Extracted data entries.
########################################

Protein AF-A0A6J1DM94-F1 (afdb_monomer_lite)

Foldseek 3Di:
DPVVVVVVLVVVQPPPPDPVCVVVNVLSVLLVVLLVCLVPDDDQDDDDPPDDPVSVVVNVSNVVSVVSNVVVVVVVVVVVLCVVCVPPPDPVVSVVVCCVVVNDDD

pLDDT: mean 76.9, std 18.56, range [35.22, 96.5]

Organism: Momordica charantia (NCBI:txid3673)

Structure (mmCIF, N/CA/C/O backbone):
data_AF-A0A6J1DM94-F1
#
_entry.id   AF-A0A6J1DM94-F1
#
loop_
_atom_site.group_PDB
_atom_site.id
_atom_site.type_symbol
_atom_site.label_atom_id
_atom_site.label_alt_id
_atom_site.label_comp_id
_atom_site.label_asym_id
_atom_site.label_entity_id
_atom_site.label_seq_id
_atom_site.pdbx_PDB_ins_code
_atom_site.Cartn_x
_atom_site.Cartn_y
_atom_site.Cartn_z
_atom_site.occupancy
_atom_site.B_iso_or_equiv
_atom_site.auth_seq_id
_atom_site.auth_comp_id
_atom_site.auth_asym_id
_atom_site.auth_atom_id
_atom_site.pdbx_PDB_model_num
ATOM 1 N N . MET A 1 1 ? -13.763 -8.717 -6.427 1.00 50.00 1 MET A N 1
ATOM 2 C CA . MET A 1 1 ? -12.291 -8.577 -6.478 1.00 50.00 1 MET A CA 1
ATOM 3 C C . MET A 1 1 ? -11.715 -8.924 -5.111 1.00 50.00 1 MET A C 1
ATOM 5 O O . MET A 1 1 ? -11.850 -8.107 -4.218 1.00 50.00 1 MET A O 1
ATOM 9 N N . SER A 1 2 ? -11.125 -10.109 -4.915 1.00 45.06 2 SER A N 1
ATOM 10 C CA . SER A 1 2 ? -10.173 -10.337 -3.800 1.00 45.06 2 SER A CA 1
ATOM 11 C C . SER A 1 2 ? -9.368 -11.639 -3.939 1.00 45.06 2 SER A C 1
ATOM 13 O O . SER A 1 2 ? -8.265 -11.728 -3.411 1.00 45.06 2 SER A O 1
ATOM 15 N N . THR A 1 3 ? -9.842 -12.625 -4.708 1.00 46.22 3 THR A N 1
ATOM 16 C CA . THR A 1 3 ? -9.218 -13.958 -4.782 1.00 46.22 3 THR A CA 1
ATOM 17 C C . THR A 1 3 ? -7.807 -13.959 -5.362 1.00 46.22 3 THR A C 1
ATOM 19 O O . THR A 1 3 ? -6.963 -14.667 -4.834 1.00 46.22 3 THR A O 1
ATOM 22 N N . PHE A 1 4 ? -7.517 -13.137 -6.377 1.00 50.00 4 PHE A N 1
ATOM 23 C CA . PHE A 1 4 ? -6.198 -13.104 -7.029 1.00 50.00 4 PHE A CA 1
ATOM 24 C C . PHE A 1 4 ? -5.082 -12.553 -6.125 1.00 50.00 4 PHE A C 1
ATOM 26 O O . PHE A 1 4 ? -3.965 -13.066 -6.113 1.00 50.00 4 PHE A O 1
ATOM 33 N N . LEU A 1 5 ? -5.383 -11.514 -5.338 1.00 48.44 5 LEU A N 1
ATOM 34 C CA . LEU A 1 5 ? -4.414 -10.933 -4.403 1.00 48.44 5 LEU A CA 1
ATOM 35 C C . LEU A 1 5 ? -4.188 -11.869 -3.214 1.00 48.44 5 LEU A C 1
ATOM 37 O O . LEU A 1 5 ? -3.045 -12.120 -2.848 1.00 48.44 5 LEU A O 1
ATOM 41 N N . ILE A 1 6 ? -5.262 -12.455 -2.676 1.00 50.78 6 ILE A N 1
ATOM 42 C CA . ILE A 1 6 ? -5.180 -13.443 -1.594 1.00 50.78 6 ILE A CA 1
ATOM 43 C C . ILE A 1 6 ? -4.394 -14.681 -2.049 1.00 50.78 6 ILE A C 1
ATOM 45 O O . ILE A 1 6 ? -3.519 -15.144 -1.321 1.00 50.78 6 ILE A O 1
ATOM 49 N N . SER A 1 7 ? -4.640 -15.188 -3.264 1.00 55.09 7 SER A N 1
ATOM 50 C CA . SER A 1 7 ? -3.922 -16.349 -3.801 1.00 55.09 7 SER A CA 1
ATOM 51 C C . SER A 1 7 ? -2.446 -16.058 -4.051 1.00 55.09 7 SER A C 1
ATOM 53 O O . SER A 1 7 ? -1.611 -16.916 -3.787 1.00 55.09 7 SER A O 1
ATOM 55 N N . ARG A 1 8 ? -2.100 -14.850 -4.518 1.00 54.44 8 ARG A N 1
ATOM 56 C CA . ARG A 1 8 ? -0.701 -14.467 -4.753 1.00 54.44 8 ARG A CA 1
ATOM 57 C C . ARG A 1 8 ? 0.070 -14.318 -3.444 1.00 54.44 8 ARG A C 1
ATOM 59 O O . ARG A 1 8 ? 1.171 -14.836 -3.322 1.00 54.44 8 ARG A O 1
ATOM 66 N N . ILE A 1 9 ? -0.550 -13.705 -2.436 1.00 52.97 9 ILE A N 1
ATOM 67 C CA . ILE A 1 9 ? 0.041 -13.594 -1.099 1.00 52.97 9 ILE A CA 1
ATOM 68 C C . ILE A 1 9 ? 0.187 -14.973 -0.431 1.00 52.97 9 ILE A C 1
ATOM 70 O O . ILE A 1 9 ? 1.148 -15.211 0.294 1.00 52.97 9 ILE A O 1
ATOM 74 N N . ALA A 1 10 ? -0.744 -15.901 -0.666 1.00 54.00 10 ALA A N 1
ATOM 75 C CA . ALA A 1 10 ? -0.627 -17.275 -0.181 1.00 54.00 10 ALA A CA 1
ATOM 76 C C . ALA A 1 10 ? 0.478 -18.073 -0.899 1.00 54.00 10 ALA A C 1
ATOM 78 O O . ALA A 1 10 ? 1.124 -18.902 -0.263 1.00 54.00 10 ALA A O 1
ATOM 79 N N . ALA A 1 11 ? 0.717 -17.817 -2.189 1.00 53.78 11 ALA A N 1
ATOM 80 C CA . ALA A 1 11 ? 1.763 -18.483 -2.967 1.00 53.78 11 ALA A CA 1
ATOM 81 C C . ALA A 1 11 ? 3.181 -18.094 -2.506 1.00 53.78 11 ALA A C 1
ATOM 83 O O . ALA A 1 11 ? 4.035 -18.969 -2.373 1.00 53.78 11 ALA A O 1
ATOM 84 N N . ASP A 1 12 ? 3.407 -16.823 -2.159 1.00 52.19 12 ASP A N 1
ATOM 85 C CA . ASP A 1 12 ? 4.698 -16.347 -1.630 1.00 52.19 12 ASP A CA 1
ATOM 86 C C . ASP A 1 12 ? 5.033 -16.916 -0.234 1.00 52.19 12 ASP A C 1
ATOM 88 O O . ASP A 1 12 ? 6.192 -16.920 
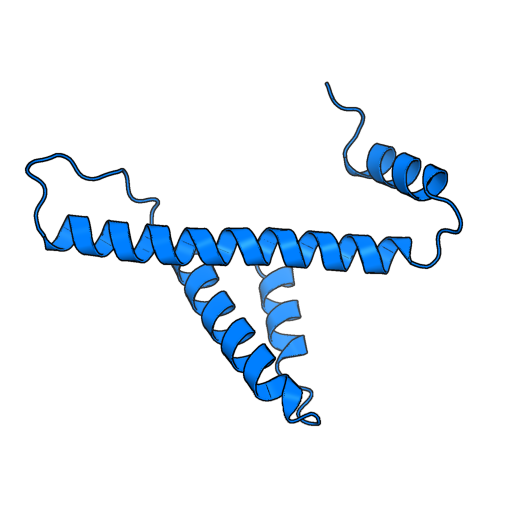0.181 1.00 52.19 12 ASP A O 1
ATOM 92 N N . LYS A 1 13 ? 4.045 -17.447 0.506 1.00 52.66 13 LYS A N 1
ATOM 93 C CA . LYS A 1 13 ? 4.226 -17.977 1.874 1.00 52.66 13 LYS A CA 1
ATOM 94 C C . LYS A 1 13 ? 4.994 -19.308 1.963 1.00 52.66 13 LYS A C 1
ATOM 96 O O . LYS A 1 13 ? 5.231 -19.759 3.083 1.00 52.66 13 LYS A O 1
ATOM 101 N N . LEU A 1 14 ? 5.374 -19.957 0.855 1.00 46.47 14 LEU A N 1
ATOM 102 C CA . LEU A 1 14 ? 5.842 -21.359 0.878 1.00 46.47 14 LEU A CA 1
ATOM 103 C C . LEU A 1 14 ? 7.280 -21.635 0.406 1.00 46.47 14 LEU A C 1
ATOM 105 O O . LEU A 1 14 ? 7.711 -22.786 0.459 1.00 46.47 14 LEU A O 1
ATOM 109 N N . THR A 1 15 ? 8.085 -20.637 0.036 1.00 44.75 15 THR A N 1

########################################

EXERCISE AIM. Above are the entries. Output exactly the lines beginning with the line that has "ATOM 45 O O" and ending with the line that has "ATOM 51 C C".

RESPONSE AREA.
ATOM 45 O O . ILE A 1 6 ? -3.519 -15.144 -1.321 1.00 50.78 6 ILE A O 1
ATOM 49 N N . SER A 1 7 ? -4.640 -15.188 -3.264 1.00 55.09 7 SER A N 1
ATOM 50 C CA . SER A 1 7 ? -3.922 -16.349 -3.801 1.00 55.09 7 SER A CA 1
ATOM 51 C C . SER A 1 7 ? -2.446 -16.058 -4.051 1.00 55.09 7 SER A C 1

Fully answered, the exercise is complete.